Developmental costs are astronomical, and with copyright-infringement court cases seemingly always on the go, the odds are stacked against small companies such as Mone's. "It never seems to be Gossard versus Wonderbra," says Mone. "It's always one of them versus us. There's room for new people, but you need a lot of money behind you and a lot of guts in you because you'll have to be prepared to take some of the biggest risks of your life. Last year, I had my house on the line. Again. When I've got three young children. That's crazy. I still get really infuriated by all those big companies out there always trying to rip us off. Sometimes, it's a compliment. But in business terms, you just want them to go away. What has kept us ahead are inventions that no one else has thought off."

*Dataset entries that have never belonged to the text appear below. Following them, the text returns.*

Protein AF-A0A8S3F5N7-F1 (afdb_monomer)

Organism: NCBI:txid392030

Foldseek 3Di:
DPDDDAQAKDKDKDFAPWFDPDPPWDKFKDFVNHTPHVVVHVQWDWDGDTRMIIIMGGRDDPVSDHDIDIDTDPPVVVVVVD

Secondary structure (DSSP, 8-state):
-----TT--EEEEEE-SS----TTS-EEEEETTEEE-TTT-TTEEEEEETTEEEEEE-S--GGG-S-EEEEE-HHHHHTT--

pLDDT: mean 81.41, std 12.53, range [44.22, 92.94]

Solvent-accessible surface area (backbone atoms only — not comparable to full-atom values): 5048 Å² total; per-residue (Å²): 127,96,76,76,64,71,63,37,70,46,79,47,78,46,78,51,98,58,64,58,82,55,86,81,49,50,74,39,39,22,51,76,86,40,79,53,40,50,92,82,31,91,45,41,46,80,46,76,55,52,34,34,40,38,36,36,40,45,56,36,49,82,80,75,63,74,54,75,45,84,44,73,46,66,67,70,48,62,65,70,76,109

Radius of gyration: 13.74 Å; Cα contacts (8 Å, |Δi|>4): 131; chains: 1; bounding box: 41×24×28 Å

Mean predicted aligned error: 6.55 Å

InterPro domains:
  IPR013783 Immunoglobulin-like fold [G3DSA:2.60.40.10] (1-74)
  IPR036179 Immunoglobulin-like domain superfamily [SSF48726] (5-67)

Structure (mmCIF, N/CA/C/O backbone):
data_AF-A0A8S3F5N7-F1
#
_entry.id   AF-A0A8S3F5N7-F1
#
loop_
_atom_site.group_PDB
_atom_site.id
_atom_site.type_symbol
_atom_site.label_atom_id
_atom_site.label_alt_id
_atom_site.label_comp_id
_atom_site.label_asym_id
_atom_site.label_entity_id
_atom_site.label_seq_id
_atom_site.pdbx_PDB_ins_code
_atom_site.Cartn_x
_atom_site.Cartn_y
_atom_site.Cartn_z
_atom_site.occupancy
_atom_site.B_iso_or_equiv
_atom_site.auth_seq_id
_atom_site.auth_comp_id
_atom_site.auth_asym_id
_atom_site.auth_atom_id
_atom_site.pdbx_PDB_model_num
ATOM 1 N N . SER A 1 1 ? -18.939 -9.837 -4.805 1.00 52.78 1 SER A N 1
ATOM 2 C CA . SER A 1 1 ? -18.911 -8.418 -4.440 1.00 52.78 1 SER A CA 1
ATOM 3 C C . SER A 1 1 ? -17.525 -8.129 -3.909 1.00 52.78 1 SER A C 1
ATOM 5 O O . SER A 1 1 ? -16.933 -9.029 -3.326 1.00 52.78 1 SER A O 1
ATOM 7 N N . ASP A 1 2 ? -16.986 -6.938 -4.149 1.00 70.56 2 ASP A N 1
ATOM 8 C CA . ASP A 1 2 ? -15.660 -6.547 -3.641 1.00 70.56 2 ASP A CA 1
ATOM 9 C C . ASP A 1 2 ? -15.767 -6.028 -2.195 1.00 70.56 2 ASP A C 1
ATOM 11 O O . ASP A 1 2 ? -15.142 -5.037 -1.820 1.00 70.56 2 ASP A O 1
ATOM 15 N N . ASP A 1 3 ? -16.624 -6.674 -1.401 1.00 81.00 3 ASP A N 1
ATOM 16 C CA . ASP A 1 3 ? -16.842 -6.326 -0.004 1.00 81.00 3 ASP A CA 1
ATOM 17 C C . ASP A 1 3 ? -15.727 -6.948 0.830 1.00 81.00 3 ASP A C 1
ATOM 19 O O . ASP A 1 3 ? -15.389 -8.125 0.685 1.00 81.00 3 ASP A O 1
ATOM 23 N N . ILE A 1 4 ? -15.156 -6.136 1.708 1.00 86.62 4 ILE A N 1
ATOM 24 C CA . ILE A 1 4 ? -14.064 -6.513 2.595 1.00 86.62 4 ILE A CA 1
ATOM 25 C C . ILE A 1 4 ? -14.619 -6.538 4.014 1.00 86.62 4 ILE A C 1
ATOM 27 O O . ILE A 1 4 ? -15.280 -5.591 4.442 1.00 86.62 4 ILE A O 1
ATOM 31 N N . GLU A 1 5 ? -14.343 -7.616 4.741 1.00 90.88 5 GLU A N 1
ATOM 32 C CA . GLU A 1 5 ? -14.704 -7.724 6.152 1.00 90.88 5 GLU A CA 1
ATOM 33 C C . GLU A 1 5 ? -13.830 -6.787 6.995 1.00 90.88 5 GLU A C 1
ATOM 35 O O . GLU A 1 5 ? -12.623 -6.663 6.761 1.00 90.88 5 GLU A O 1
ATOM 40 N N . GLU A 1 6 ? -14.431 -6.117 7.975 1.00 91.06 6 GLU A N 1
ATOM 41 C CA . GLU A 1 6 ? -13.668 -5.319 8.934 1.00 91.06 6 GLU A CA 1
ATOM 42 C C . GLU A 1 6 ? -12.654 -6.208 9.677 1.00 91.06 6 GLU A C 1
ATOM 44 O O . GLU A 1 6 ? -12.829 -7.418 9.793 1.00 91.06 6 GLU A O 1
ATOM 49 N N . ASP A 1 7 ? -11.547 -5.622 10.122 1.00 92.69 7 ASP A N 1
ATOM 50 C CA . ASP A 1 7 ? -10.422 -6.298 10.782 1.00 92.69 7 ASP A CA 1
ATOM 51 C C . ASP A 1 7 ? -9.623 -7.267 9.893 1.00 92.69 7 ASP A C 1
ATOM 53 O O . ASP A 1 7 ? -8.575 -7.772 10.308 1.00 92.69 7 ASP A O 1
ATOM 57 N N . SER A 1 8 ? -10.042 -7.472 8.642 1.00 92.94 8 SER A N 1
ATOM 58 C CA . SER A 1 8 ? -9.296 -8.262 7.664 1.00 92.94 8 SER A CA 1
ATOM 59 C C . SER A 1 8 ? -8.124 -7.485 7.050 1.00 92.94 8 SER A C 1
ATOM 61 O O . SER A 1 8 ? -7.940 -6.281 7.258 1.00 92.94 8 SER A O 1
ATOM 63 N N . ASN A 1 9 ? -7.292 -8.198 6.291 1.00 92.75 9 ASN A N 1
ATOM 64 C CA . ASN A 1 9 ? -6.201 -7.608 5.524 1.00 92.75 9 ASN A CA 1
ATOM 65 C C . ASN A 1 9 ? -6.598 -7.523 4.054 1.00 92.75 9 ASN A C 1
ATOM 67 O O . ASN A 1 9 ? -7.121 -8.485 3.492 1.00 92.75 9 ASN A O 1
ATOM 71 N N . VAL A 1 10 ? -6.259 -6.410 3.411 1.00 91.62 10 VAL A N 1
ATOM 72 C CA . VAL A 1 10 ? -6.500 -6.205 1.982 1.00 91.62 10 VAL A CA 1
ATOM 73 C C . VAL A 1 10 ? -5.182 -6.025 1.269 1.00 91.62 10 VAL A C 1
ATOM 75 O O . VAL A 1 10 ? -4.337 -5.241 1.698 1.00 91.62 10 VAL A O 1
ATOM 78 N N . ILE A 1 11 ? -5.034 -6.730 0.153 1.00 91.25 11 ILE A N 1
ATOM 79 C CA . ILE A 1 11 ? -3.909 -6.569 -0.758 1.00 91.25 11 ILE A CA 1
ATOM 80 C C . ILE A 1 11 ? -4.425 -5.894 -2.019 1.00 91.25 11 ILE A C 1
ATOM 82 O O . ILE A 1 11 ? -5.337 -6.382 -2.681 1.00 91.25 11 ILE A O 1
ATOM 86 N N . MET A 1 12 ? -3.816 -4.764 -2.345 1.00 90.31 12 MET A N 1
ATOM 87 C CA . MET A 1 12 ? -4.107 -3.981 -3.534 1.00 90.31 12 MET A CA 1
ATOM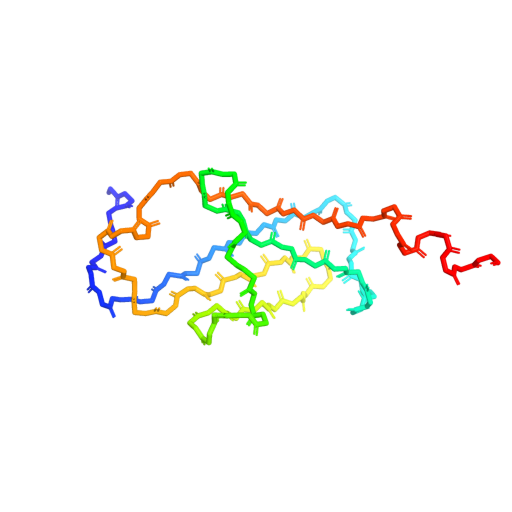 88 C C . MET A 1 12 ? -2.876 -4.034 -4.430 1.00 90.31 12 MET A C 1
ATOM 90 O O . MET A 1 12 ? -1.757 -3.802 -3.969 1.00 90.31 12 MET A O 1
ATOM 94 N N . GLN A 1 13 ? -3.075 -4.340 -5.708 1.00 91.75 13 GLN A N 1
ATOM 95 C CA . GLN A 1 13 ? -1.987 -4.468 -6.668 1.00 91.75 13 GLN A CA 1
ATOM 96 C C . GLN A 1 13 ? -2.140 -3.443 -7.789 1.00 91.75 13 GLN A C 1
ATOM 98 O O . GLN A 1 13 ? -3.209 -3.304 -8.380 1.00 91.75 13 GLN A O 1
ATOM 103 N N . CYS A 1 14 ? -1.045 -2.757 -8.097 1.00 89.31 14 CYS A N 1
ATOM 104 C CA . CYS A 1 14 ? -0.913 -1.882 -9.251 1.00 89.31 14 CYS A CA 1
ATOM 105 C C . CYS A 1 14 ? 0.190 -2.433 -10.159 1.00 89.31 14 CYS A C 1
ATOM 107 O O . CYS A 1 14 ? 1.276 -2.764 -9.685 1.00 89.31 14 CYS A O 1
ATOM 109 N N . VAL A 1 15 ? -0.089 -2.547 -11.457 1.00 91.38 15 VAL A N 1
ATOM 110 C CA . VAL A 1 15 ? 0.900 -2.957 -12.460 1.00 91.38 15 VAL A CA 1
ATOM 111 C C . VAL A 1 15 ? 1.234 -1.751 -13.321 1.00 91.38 15 VAL A C 1
ATOM 113 O O . VAL A 1 15 ? 0.353 -1.099 -13.880 1.00 91.38 15 VAL A O 1
ATOM 116 N N . LEU A 1 16 ? 2.519 -1.454 -13.406 1.00 88.62 16 LEU A N 1
ATOM 117 C CA . LEU A 1 16 ? 3.068 -0.305 -14.095 1.00 88.62 16 LEU A CA 1
ATOM 118 C C . LEU A 1 16 ? 3.524 -0.691 -15.497 1.00 88.62 16 LEU A C 1
ATOM 120 O O . LEU A 1 16 ? 3.832 -1.842 -15.796 1.00 88.62 16 LEU A O 1
ATOM 124 N N . ASN A 1 17 ? 3.607 0.309 -16.366 1.00 87.25 17 ASN A N 1
ATOM 125 C CA . ASN A 1 17 ? 4.129 0.141 -17.719 1.00 87.25 17 ASN A CA 1
ATOM 126 C C . ASN A 1 17 ? 5.658 -0.018 -17.763 1.00 87.25 17 ASN A C 1
ATOM 128 O O . ASN A 1 17 ? 6.198 -0.434 -18.787 1.00 87.25 17 ASN A O 1
ATOM 132 N N . ARG A 1 18 ? 6.354 0.370 -16.691 1.00 85.56 18 ARG A N 1
ATOM 133 C CA . ARG A 1 18 ? 7.808 0.308 -16.549 1.00 85.56 18 ARG A CA 1
ATOM 134 C C . ARG A 1 18 ? 8.171 -0.126 -15.130 1.00 85.56 18 ARG A C 1
ATOM 136 O O . ARG A 1 18 ? 7.412 0.180 -14.208 1.00 85.56 18 ARG A O 1
ATOM 143 N N . PRO A 1 19 ? 9.294 -0.836 -14.964 1.00 83.25 19 PRO A N 1
ATOM 144 C CA . PRO A 1 19 ? 9.748 -1.252 -13.650 1.00 83.25 19 PRO A CA 1
ATOM 145 C C . PRO A 1 19 ? 10.126 -0.051 -12.772 1.00 83.25 19 PRO A C 1
ATOM 147 O O . PRO A 1 19 ? 10.592 0.975 -13.275 1.00 83.25 19 PRO A O 1
ATOM 150 N N . ILE A 1 20 ? 9.911 -0.191 -11.463 1.00 77.94 20 ILE A N 1
ATOM 151 C CA . ILE A 1 20 ? 10.384 0.737 -10.430 1.00 77.94 20 ILE A CA 1
ATOM 152 C C . ILE A 1 20 ? 11.325 -0.052 -9.531 1.00 77.94 20 ILE A C 1
ATOM 154 O O . ILE A 1 20 ? 10.949 -0.515 -8.457 1.00 77.94 20 ILE A O 1
ATOM 158 N N . ASP A 1 21 ? 12.547 -0.220 -10.023 1.00 72.81 21 ASP A N 1
ATOM 159 C CA . ASP A 1 21 ? 13.588 -1.004 -9.351 1.00 72.81 21 ASP A CA 1
ATOM 160 C C . ASP A 1 21 ? 14.394 -0.153 -8.357 1.00 72.81 21 ASP A C 1
ATOM 162 O O . ASP A 1 21 ? 15.227 -0.667 -7.615 1.00 72.81 21 ASP A O 1
ATOM 166 N N . ASP A 1 22 ? 14.164 1.162 -8.357 1.00 77.19 22 ASP A N 1
ATOM 167 C CA . ASP A 1 22 ? 14.800 2.097 -7.440 1.00 77.19 22 ASP A CA 1
ATOM 168 C C . ASP A 1 22 ? 13.924 2.304 -6.201 1.00 77.19 22 ASP A C 1
ATOM 170 O O . ASP A 1 22 ? 12.885 2.974 -6.242 1.00 77.19 22 ASP A O 1
ATOM 174 N N . ASP A 1 23 ? 14.379 1.762 -5.074 1.00 75.25 23 ASP A N 1
ATOM 175 C CA . ASP A 1 23 ? 13.747 1.948 -3.768 1.00 75.25 23 ASP A CA 1
ATOM 176 C C . ASP A 1 23 ? 13.725 3.414 -3.306 1.00 75.25 23 ASP A C 1
ATOM 178 O O . ASP A 1 23 ? 12.949 3.760 -2.411 1.00 75.25 23 ASP A O 1
ATOM 182 N N . ASN A 1 24 ? 14.513 4.297 -3.934 1.00 77.31 24 ASN A N 1
ATOM 183 C CA . ASN A 1 24 ? 14.471 5.734 -3.671 1.00 77.31 24 ASN A CA 1
ATOM 184 C C . ASN A 1 24 ? 13.262 6.429 -4.297 1.00 77.31 24 ASN A C 1
ATOM 186 O O . ASN A 1 24 ? 13.015 7.586 -3.955 1.00 77.31 24 ASN A O 1
ATOM 190 N N . ILE A 1 25 ? 12.513 5.772 -5.191 1.00 81.56 25 ILE A N 1
ATOM 191 C CA . ILE A 1 25 ? 11.285 6.340 -5.749 1.00 81.56 25 ILE A CA 1
ATOM 192 C C . ILE A 1 25 ? 10.198 6.300 -4.665 1.00 81.56 25 ILE A C 1
ATOM 194 O O . ILE A 1 25 ? 9.737 5.210 -4.278 1.00 81.56 25 ILE A O 1
ATOM 198 N N . PRO A 1 26 ? 9.752 7.469 -4.164 1.00 82.50 26 PRO A N 1
ATOM 199 C CA . PRO A 1 26 ? 8.739 7.520 -3.128 1.00 82.50 26 PRO A CA 1
ATOM 200 C C . PRO A 1 26 ? 7.405 7.004 -3.665 1.00 82.50 26 PRO A C 1
ATOM 202 O O . PRO A 1 26 ? 6.925 7.426 -4.722 1.00 82.50 26 PRO A O 1
ATOM 205 N N . VAL A 1 27 ? 6.795 6.104 -2.900 1.00 83.94 27 VAL A N 1
ATOM 206 C CA . VAL A 1 27 ? 5.451 5.585 -3.151 1.00 83.94 27 VAL A CA 1
ATOM 207 C C . VAL A 1 27 ? 4.550 6.086 -2.033 1.00 83.94 27 VAL A C 1
ATOM 209 O O . VAL A 1 27 ? 4.832 5.859 -0.857 1.00 83.94 27 VAL A O 1
ATOM 212 N N . ALA A 1 28 ? 3.449 6.737 -2.395 1.00 82.25 28 ALA A N 1
ATOM 213 C CA . ALA A 1 28 ? 2.431 7.178 -1.454 1.00 82.25 28 ALA A CA 1
ATOM 214 C C . ALA A 1 28 ? 1.086 6.518 -1.761 1.00 82.25 28 ALA A C 1
ATOM 216 O O . ALA A 1 28 ? 0.665 6.420 -2.915 1.00 82.25 28 ALA A O 1
ATOM 217 N N . LEU A 1 29 ? 0.387 6.109 -0.705 1.00 86.25 29 LEU A N 1
ATOM 218 C CA . LEU A 1 29 ? -1.005 5.693 -0.779 1.00 86.25 29 LEU A CA 1
ATOM 219 C C . LEU A 1 29 ? -1.883 6.880 -0.379 1.00 86.25 29 LEU A C 1
ATOM 221 O O . LEU A 1 29 ? -1.624 7.529 0.632 1.00 86.25 29 LEU A O 1
ATOM 225 N N . LEU A 1 30 ? -2.913 7.186 -1.161 1.00 86.88 30 LEU A N 1
ATOM 226 C CA . LEU A 1 3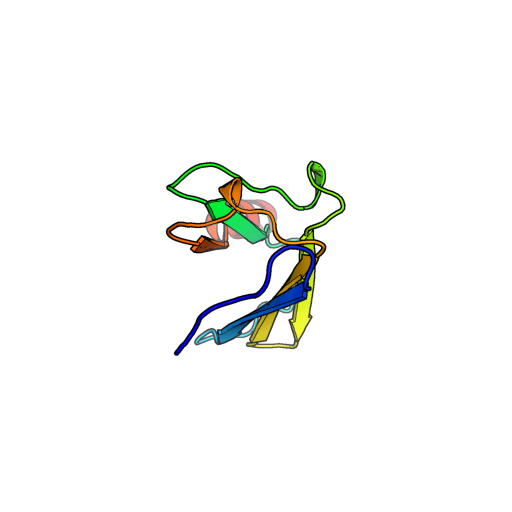0 ? -3.862 8.259 -0.869 1.00 86.88 30 LEU A CA 1
ATOM 227 C C . LEU A 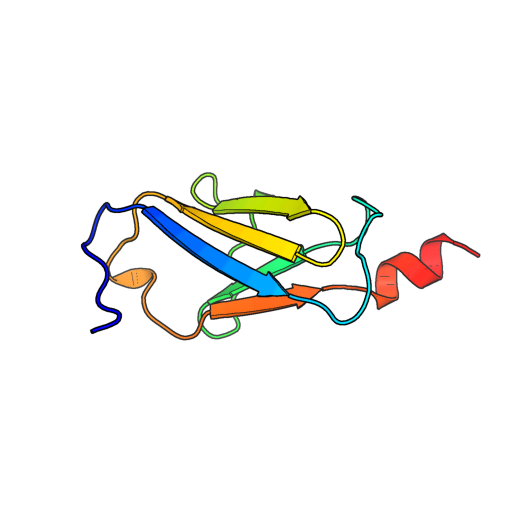1 30 ? -5.255 7.667 -0.649 1.00 86.88 30 LEU A C 1
ATOM 229 O O . LEU A 1 30 ? -5.769 6.995 -1.540 1.00 86.88 30 LEU A O 1
ATOM 233 N N . LYS A 1 31 ? -5.896 7.974 0.482 1.00 88.56 31 LYS A N 1
ATOM 234 C CA . LYS A 1 31 ? -7.332 7.754 0.714 1.00 88.56 31 LYS A CA 1
ATOM 235 C C . LYS A 1 31 ? -8.058 9.075 0.545 1.00 88.56 31 LYS A C 1
ATOM 237 O O . LYS A 1 31 ? -7.787 10.019 1.283 1.00 88.56 31 LYS A O 1
ATOM 242 N N . ASN A 1 32 ? -8.985 9.150 -0.408 1.00 89.06 32 ASN A N 1
ATOM 243 C CA . ASN A 1 32 ? -9.760 10.365 -0.688 1.00 89.06 32 ASN A CA 1
ATOM 244 C C . ASN A 1 32 ? -8.851 11.613 -0.805 1.00 89.06 32 ASN A C 1
ATOM 246 O O . ASN A 1 32 ? -9.128 12.656 -0.218 1.00 89.06 32 ASN A O 1
ATOM 250 N N . SER A 1 33 ? -7.727 11.470 -1.520 1.00 85.19 33 SER A N 1
ATOM 251 C CA . SER A 1 33 ? -6.681 12.496 -1.711 1.00 85.19 33 SER A CA 1
ATOM 252 C C . SER A 1 33 ? -5.831 12.855 -0.480 1.00 85.19 33 SER A C 1
ATOM 254 O O . SER A 1 33 ? -4.979 13.735 -0.576 1.00 85.19 33 SER A O 1
ATOM 256 N N . LYS A 1 34 ? -5.997 12.170 0.657 1.00 85.25 34 LYS A N 1
ATOM 257 C CA . LYS A 1 34 ? -5.164 12.335 1.858 1.0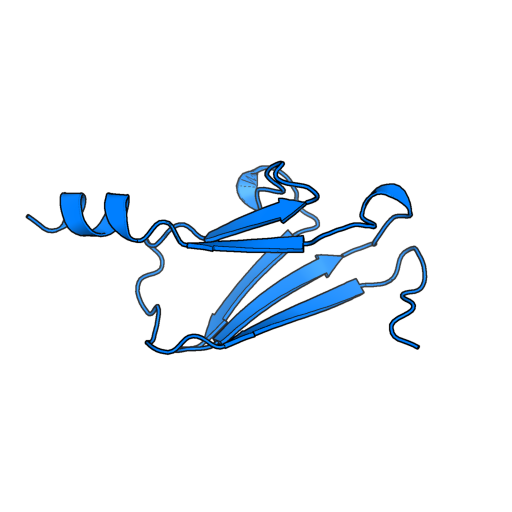0 85.25 34 LYS A CA 1
ATOM 258 C C . LYS A 1 34 ? -4.150 11.199 1.980 1.00 85.25 34 LYS A C 1
ATOM 260 O O . LYS A 1 34 ? -4.506 10.036 1.813 1.00 85.25 34 LYS A O 1
ATOM 265 N N . ALA A 1 35 ? -2.903 11.533 2.301 1.00 79.38 35 ALA A N 1
ATOM 266 C CA . ALA A 1 35 ? -1.838 10.548 2.459 1.00 79.38 35 ALA A CA 1
ATOM 267 C C . ALA A 1 35 ? -2.107 9.561 3.605 1.00 79.38 35 ALA A C 1
ATOM 269 O O . ALA A 1 35 ? -2.321 9.953 4.750 1.00 79.38 35 ALA A O 1
ATOM 270 N N . LEU A 1 36 ? -2.048 8.277 3.259 1.00 76.50 36 LEU A N 1
ATOM 271 C CA . LEU A 1 36 ? -1.850 7.129 4.132 1.00 76.50 36 LEU A CA 1
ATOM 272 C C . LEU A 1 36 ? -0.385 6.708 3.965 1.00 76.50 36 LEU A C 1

Mone continues to work on new products. One top-secret item will launch later this year, and she promises that this, too, will break new ground. But now it seems that everyone is at it, trying to create the next uplifting invention. Even a company as tiny as the Bronx-based S&S Industries has recently been awarded a US patent for a new kind of underwire that, sitting on a small spring, promises to never poke through the fabric. Scientists elsewhere promise "smart bras" that use sensors to make self-adjustments; and another that detects abnormal cell growth is already undergoing tests and expected on the UK market within the next three years.

Perhaps we are already pushing the limits of bra technology. Maybe it is time for a new erogenous zone. After all, hosiery manufacturers such as Aristoc and Pretty Polly, with their rear-reshaping and lifting Wonderbum and Bumboost tights, are all set to give behinds the next leap forward.